## What the task asks
Below are some records. Return exactly the lines from the one containing "ATOM 110 O O" through the one containing "ATOM 150 C CA", both included, and only those.

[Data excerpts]
------

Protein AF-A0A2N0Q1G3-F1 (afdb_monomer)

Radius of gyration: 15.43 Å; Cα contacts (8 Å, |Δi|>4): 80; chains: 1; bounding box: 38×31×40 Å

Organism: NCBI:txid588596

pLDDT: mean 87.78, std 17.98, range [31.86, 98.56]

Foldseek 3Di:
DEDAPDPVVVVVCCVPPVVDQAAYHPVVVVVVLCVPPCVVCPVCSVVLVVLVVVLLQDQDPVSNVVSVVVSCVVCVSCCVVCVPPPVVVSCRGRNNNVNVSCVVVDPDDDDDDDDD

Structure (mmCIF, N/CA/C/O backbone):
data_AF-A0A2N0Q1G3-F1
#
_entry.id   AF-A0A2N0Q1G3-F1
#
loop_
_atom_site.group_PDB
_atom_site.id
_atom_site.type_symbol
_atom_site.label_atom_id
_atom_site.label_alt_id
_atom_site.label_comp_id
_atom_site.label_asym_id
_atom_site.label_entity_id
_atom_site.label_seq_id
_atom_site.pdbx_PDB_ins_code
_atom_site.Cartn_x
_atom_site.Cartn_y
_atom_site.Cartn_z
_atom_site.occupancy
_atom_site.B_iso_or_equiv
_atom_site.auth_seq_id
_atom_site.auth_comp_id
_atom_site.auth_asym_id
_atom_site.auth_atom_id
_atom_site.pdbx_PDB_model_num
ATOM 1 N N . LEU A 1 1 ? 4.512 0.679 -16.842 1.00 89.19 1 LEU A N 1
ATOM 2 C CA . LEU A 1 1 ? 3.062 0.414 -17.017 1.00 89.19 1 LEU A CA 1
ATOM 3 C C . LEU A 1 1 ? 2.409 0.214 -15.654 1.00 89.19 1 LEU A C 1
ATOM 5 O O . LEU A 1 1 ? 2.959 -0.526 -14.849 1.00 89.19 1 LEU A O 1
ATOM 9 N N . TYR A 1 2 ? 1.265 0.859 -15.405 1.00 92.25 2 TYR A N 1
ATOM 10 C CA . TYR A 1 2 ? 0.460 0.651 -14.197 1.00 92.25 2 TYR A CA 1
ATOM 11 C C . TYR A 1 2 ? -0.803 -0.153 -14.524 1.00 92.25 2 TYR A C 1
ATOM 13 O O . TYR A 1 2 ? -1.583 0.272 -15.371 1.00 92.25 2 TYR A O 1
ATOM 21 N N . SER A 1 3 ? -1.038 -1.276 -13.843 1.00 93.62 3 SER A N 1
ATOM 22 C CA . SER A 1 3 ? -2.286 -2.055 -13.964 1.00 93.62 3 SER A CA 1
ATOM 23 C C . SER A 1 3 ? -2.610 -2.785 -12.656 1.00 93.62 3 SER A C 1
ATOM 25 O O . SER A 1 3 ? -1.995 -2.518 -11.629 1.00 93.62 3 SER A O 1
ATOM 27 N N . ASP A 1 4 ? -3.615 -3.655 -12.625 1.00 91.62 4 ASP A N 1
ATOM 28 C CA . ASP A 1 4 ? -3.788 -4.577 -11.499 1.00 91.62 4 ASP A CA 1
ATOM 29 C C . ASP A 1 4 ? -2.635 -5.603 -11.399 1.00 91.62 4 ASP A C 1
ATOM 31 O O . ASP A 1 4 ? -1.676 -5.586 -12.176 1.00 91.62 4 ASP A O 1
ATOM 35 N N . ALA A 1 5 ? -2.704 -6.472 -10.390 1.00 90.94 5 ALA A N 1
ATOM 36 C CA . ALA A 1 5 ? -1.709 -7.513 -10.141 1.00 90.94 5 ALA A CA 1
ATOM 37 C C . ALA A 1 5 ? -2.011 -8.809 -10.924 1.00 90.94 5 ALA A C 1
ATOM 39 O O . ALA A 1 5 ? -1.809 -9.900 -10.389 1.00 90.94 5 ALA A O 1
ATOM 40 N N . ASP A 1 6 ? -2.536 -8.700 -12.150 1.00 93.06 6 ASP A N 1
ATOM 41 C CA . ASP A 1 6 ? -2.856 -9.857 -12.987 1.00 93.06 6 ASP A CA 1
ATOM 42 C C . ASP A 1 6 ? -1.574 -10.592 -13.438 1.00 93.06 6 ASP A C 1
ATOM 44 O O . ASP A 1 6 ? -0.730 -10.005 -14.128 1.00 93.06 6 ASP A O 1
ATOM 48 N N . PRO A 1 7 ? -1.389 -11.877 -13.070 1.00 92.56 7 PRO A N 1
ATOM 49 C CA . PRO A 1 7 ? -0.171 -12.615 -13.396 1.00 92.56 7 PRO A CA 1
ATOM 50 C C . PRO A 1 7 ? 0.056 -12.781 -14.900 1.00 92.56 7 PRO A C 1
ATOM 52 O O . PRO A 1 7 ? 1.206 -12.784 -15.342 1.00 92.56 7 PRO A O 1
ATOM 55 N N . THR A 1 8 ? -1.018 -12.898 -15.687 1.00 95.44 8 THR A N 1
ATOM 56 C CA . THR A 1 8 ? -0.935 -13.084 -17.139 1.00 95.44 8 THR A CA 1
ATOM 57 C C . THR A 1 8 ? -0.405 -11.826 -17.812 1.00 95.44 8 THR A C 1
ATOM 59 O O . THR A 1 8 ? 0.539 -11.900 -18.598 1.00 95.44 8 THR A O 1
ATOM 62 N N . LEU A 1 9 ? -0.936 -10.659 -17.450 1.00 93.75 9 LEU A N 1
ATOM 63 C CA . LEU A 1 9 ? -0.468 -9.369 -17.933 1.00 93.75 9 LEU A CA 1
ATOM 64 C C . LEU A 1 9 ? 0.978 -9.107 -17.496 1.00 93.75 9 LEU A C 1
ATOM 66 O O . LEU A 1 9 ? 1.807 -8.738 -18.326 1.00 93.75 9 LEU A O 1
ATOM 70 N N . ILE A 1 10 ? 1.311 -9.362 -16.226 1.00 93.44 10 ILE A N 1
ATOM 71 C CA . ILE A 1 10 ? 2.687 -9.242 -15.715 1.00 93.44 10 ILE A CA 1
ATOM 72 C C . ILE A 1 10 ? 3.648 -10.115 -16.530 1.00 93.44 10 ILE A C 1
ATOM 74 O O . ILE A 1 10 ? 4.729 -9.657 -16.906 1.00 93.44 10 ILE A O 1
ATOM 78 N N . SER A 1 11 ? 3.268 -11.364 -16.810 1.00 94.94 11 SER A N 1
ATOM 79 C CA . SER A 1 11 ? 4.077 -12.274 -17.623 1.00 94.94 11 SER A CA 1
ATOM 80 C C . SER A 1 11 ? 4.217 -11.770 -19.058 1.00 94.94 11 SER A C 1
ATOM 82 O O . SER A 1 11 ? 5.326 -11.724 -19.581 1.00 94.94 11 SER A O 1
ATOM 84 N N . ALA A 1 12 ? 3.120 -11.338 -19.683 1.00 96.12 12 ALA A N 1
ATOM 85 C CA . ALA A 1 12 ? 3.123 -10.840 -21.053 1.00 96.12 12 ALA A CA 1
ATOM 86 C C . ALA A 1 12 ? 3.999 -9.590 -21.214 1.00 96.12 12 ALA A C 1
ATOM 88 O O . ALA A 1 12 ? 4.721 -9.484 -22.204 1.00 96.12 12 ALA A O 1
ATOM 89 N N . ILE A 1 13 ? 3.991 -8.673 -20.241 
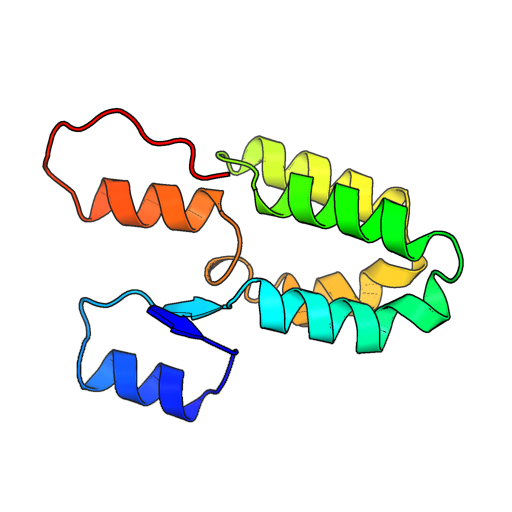1.00 94.12 13 ILE A N 1
ATOM 90 C CA . ILE A 1 13 ? 4.873 -7.498 -20.245 1.00 94.12 13 ILE A CA 1
ATOM 91 C C . ILE A 1 13 ? 6.330 -7.937 -20.170 1.00 94.12 13 ILE A C 1
ATOM 93 O O . ILE A 1 13 ? 7.127 -7.507 -20.991 1.00 94.12 13 ILE A O 1
ATOM 97 N N . LYS A 1 14 ? 6.684 -8.831 -19.239 1.00 92.69 14 LYS A N 1
ATOM 98 C CA . LYS A 1 14 ? 8.067 -9.315 -19.110 1.00 92.69 14 LYS A CA 1
ATOM 99 C C . LYS A 1 14 ? 8.572 -9.997 -20.380 1.00 92.69 14 LYS A C 1
ATOM 101 O O . LYS A 1 14 ? 9.737 -9.843 -20.721 1.00 92.69 14 LYS A O 1
ATOM 106 N N . THR A 1 15 ? 7.707 -10.742 -21.066 1.00 96.44 15 THR A N 1
ATOM 107 C CA . THR A 1 15 ? 8.062 -11.453 -22.300 1.00 96.44 15 THR A CA 1
ATOM 108 C C . THR A 1 15 ? 8.190 -10.515 -23.498 1.00 96.44 15 THR A C 1
ATOM 110 O O . THR A 1 15 ? 9.146 -10.635 -24.255 1.00 96.44 15 THR A O 1
ATOM 113 N N . ASN A 1 16 ? 7.240 -9.597 -23.687 1.00 97.31 16 ASN A N 1
ATOM 114 C CA . ASN A 1 16 ? 7.158 -8.788 -24.909 1.00 97.31 16 ASN A CA 1
ATOM 115 C C . ASN A 1 16 ? 7.815 -7.404 -24.774 1.00 97.31 16 ASN A C 1
ATOM 117 O O . ASN A 1 16 ? 8.176 -6.793 -25.775 1.00 97.31 16 ASN A O 1
ATOM 121 N N . TYR A 1 17 ? 7.971 -6.908 -23.546 1.00 94.31 17 TYR A N 1
ATOM 122 C CA . TYR A 1 17 ? 8.482 -5.576 -23.219 1.00 94.31 17 TYR A CA 1
ATOM 123 C C . TYR A 1 17 ? 9.413 -5.635 -21.990 1.00 94.31 17 TYR A C 1
ATOM 125 O O . TYR A 1 17 ? 9.089 -5.057 -20.950 1.00 94.31 17 TYR A O 1
ATOM 133 N N . PRO A 1 18 ? 10.570 -6.318 -22.071 1.00 90.69 18 PRO A N 1
ATOM 134 C CA . PRO A 1 18 ? 11.441 -6.572 -20.916 1.00 90.69 18 PRO A CA 1
ATOM 135 C C . PRO A 1 18 ? 11.962 -5.296 -20.231 1.00 90.69 18 PRO A C 1
ATOM 137 O O . PRO A 1 18 ? 12.139 -5.286 -19.016 1.00 90.69 18 PRO A O 1
ATOM 140 N N . GLU A 1 19 ? 12.116 -4.202 -20.984 1.00 90.19 19 GLU A N 1
ATOM 141 C CA . GLU A 1 19 ? 12.517 -2.884 -20.465 1.00 90.19 19 GLU A CA 1
ATOM 142 C C . GLU A 1 19 ? 11.365 -2.122 -19.781 1.00 90.19 19 GLU A C 1
ATOM 144 O O . GLU A 1 19 ? 11.568 -1.099 -19.129 1.00 90.19 19 GLU A O 1
ATOM 149 N N . THR A 1 20 ? 10.120 -2.586 -19.928 1.00 90.19 20 THR A N 1
ATOM 150 C CA . THR A 1 20 ? 8.965 -1.950 -19.290 1.00 90.19 20 THR A CA 1
ATOM 151 C C . THR A 1 20 ? 8.798 -2.461 -17.868 1.00 90.19 20 THR A C 1
ATOM 153 O O . THR A 1 20 ? 8.333 -3.575 -17.626 1.00 90.19 20 THR A O 1
ATOM 156 N N . HIS A 1 21 ? 9.061 -1.590 -16.897 1.00 89.31 21 HIS A N 1
ATOM 157 C CA . HIS A 1 21 ? 8.691 -1.860 -15.514 1.00 89.31 21 HIS A CA 1
ATOM 158 C C . HIS A 1 21 ? 7.168 -1.853 -15.333 1.00 89.31 21 HIS A C 1
ATOM 160 O O . HIS A 1 21 ? 6.462 -0.916 -15.731 1.00 89.31 21 HIS A O 1
ATOM 166 N N . HIS A 1 22 ? 6.655 -2.911 -14.707 1.00 92.00 22 HIS A N 1
ATOM 167 C CA . HIS A 1 22 ? 5.262 -3.023 -14.295 1.00 92.00 22 HIS A CA 1
ATOM 168 C C . HIS A 1 22 ? 5.103 -2.662 -12.819 1.00 92.00 22 HIS A C 1
ATOM 170 O O . HIS A 1 22 ? 5.839 -3.156 -11.963 1.00 92.00 22 HIS A O 1
ATOM 176 N N . PHE A 1 23 ? 4.120 -1.813 -12.537 1.00 93.25 23 PHE A N 1
ATOM 177 C CA . PHE A 1 23 ? 3.745 -1.401 -11.194 1.00 93.25 23 PHE A CA 1
ATOM 178 C C . PHE A 1 23 ? 2.245 -1.612 -10.982 1.00 93.25 23 PHE A C 1
ATOM 180 O O . PHE A 1 23 ? 1.428 -1.448 -11.889 1.00 93.25 23 PHE A O 1
ATOM 187 N N . HIS A 1 24 ? 1.854 -1.939 -9.758 1.00 93.88 24 HIS A N 1
ATOM 188 C CA . HIS A 1 24 ? 0.456 -2.042 -9.384 1.00 93.88 24 HIS A CA 1
ATOM 189 C C . HIS A 1 24 ? -0.163 -0.643 -9.300 1.00 93.88 24 HIS A C 1
ATOM 191 O O . HIS A 1 24 ? 0.358 0.278 -8.665 1.00 93.88 24 HIS A O 1
ATOM 197 N N . CYS A 1 25 ? -1.316 -0.496 -9.934 1.00 94.19 25 CYS A N 1
ATOM 198 C CA . CYS A 1 25 ? -2.083 0.729 -9.988 1.00 94.19 25 CYS A CA 1
ATOM 199 C C . CYS A 1 25 ? -2.677 1.055 -8.616 1.00 94.19 25 CYS A C 1
ATOM 201 O O . CYS A 1 25 ? -3.325 0.223 -7.973 1.00 94.19 25 CYS A O 1
ATOM 203 N N . ILE A 1 26 ? -2.509 2.310 -8.199 1.00 94.75 26 ILE A N 1
ATOM 204 C CA . ILE A 1 26 ? -3.003 2.811 -6.916 1.00 94.75 26 ILE A CA 1
ATOM 205 C C . ILE A 1 26 ? -4.523 2.677 -6.781 1.00 94.75 26 ILE A C 1
ATOM 207 O O . ILE A 1 26 ? -5.013 2.392 -5.693 1.00 94.75 26 ILE A O 1
ATOM 211 N N . PHE A 1 27 ? -5.263 2.807 -7.884 1.00 95.50 27 PHE A N 1
ATOM 212 C CA . PHE A 1 27 ? -6.713 2.653 -7.894 1.00 95.50 27 PHE A CA 1
ATOM 213 C C . PHE A 1 27 ? -7.135 1.229 -7.504 1.00 95.50 27 PHE A C 1
ATOM 215 O O . PHE A 1 27 ? -7.975 1.053 -6.625 1.00 95.50 27 PHE A O 1
ATOM 222 N N . HIS A 1 28 ? -6.501 0.203 -8.081 1.00 95.06 28 HIS A N 1
ATOM 223 C CA . HIS A 1 28 ? -6.791 -1.193 -7.739 1.00 95.06 28 HIS A CA 1
ATOM 224 C C . HIS A 1 28 ? -6.359 -1.542 -6.311 1.00 95.06 28 HIS A C 1
ATOM 226 O O . HIS A 1 28 ? -7.064 -2.273 -5.614 1.00 95.06 28 HIS A O 1
ATOM 232 N N . ILE A 1 29 ? -5.241 -0.981 -5.839 1.00 96.06 29 ILE A N 1
ATOM 233 C CA . ILE A 1 29 ? -4.834 -1.109 -4.434 1.00 96.06 29 ILE A CA 1
ATOM 234 C C . ILE A 1 29 ? -5.901 -0.499 -3.520 1.00 96.06 29 ILE A C 1
ATOM 236 O O . ILE A 1 29 ? -6.329 -1.154 -2.573 1.00 96.06 29 ILE A O 1
ATOM 240 N N . ASP A 1 30 ? -6.379 0.709 -3.820 1.00 96.88 30 ASP A N 1
ATOM 241 C CA . ASP A 1 30 ? -7.409 1.395 -3.037 1.00 96.88 30 ASP A CA 1
ATOM 242 C C . ASP A 1 30 ? -8.730 0.612 -2.993 1.00 96.88 30 ASP A C 1
ATOM 244 O O . ASP A 1 30 ? -9.331 0.455 -1.928 1.00 96.88 30 ASP A O 1
ATOM 248 N N . LEU A 1 31 ? -9.158 0.047 -4.128 1.00 96.56 31 LEU A N 1
ATOM 249 C CA . LEU A 1 31 ? -10.322 -0.842 -4.185 1.00 96.56 31 LEU A CA 1
ATOM 250 C C . LEU A 1 31 ? -10.140 -2.081 -3.298 1.00 96.56 31 LEU A C 1
ATOM 252 O O . LEU A 1 31 ? -11.047 -2.440 -2.544 1.00 96.56 31 LEU A O 1
ATOM 256 N N . ASN A 1 32 ? -8.961 -2.704 -3.328 1.00 95.81 32 ASN A N 1
ATOM 257 C CA . ASN A 1 32 ? -8.658 -3.865 -2.494 1.00 95.81 32 ASN A CA 1
ATOM 258 C C 
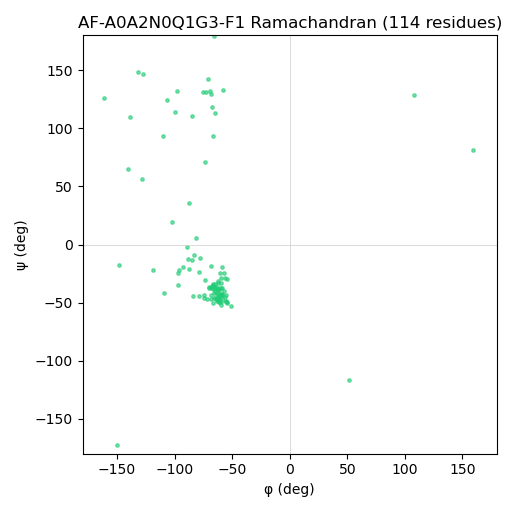. ASN A 1 32 ? -8.606 -3.516 -0.999 1.00 95.81 32 ASN A C 1
ATOM 260 O O . ASN A 1 32 ? -9.099 -4.291 -0.175 1.00 95.81 32 ASN A O 1
ATOM 264 N N . LEU A 1 33 ? -8.069 -2.349 -0.633 1.00 97.50 33 LEU A N 1
ATOM 265 C CA . LEU A 1 33 ? -8.097 -1.850 0.745 1.00 97.50 33 LEU A CA 1
ATOM 266 C C . LEU A 1 33 ? -9.537 -1.626 1.212 1.00 97.50 33 LEU A C 1
ATOM 268 O O . LEU A 1 33 ? -9.919 -2.122 2.271 1.00 97.50 33 LEU A O 1
ATOM 272 N N . LYS A 1 34 ? -10.366 -0.955 0.404 1.00 97.69 34 LYS A N 1
ATOM 273 C CA . LYS A 1 34 ? -11.793 -0.751 0.697 1.00 97.69 34 LYS A CA 1
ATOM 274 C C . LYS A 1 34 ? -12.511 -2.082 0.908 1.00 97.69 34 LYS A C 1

------

## Response to this task
ATOM 110 O O . THR A 1 15 ? 9.146 -10.635 -24.255 1.00 96.44 15 THR A O 1
ATOM 113 N N . ASN A 1 16 ? 7.240 -9.597 -23.687 1.00 97.31 16 ASN A N 1
ATOM 114 C CA . ASN A 1 16 ? 7.158 -8.788 -24.909 1.00 97.31 16 ASN A CA 1
ATOM 115 C C . ASN A 1 16 ? 7.815 -7.404 -24.774 1.00 97.31 16 ASN A C 1
ATOM 117 O O . ASN A 1 16 ? 8.176 -6.793 -25.775 1.00 97.31 16 ASN A O 1
ATOM 121 N N . TYR A 1 17 ? 7.971 -6.908 -23.546 1.00 94.31 17 TYR A N 1
ATOM 122 C CA . TYR A 1 17 ? 8.482 -5.576 -23.219 1.00 94.31 17 TYR A CA 1
ATOM 123 C C . TYR A 1 17 ? 9.413 -5.635 -21.990 1.00 94.31 17 TYR A C 1
ATOM 125 O O . TYR A 1 17 ? 9.089 -5.057 -20.950 1.00 94.31 17 TYR A O 1
ATOM 133 N N . PRO A 1 18 ? 10.570 -6.318 -22.071 1.00 90.69 18 PRO A N 1
ATOM 134 C CA . PRO A 1 18 ? 11.441 -6.572 -20.916 1.00 90.69 18 PRO A CA 1
ATOM 135 C C . PRO A 1 18 ? 11.962 -5.296 -20.231 1.00 90.69 18 PRO A C 1
ATOM 137 O O . PRO A 1 18 ? 12.139 -5.286 -19.016 1.00 90.69 18 PRO A O 1
ATOM 140 N N . GLU A 1 19 ? 12.116 -4.202 -20.984 1.00 90.19 19 GLU A N 1
ATOM 141 C CA . GLU A 1 19 ? 12.517 -2.884 -20.465 1.00 90.19 19 GLU A CA 1
ATOM 142 C C . GLU A 1 19 ? 11.365 -2.122 -19.781 1.00 90.19 19 GLU A C 1
ATOM 144 O O . GLU A 1 19 ? 11.568 -1.099 -19.129 1.00 90.19 19 GLU A O 1
ATOM 149 N N . THR A 1 20 ? 10.120 -2.586 -19.928 1.00 90.19 20 THR A N 1
ATOM 150 C CA . THR A 1 20 ? 8.965 -1.950 -19.290 1.00 90.19 20 THR A CA 1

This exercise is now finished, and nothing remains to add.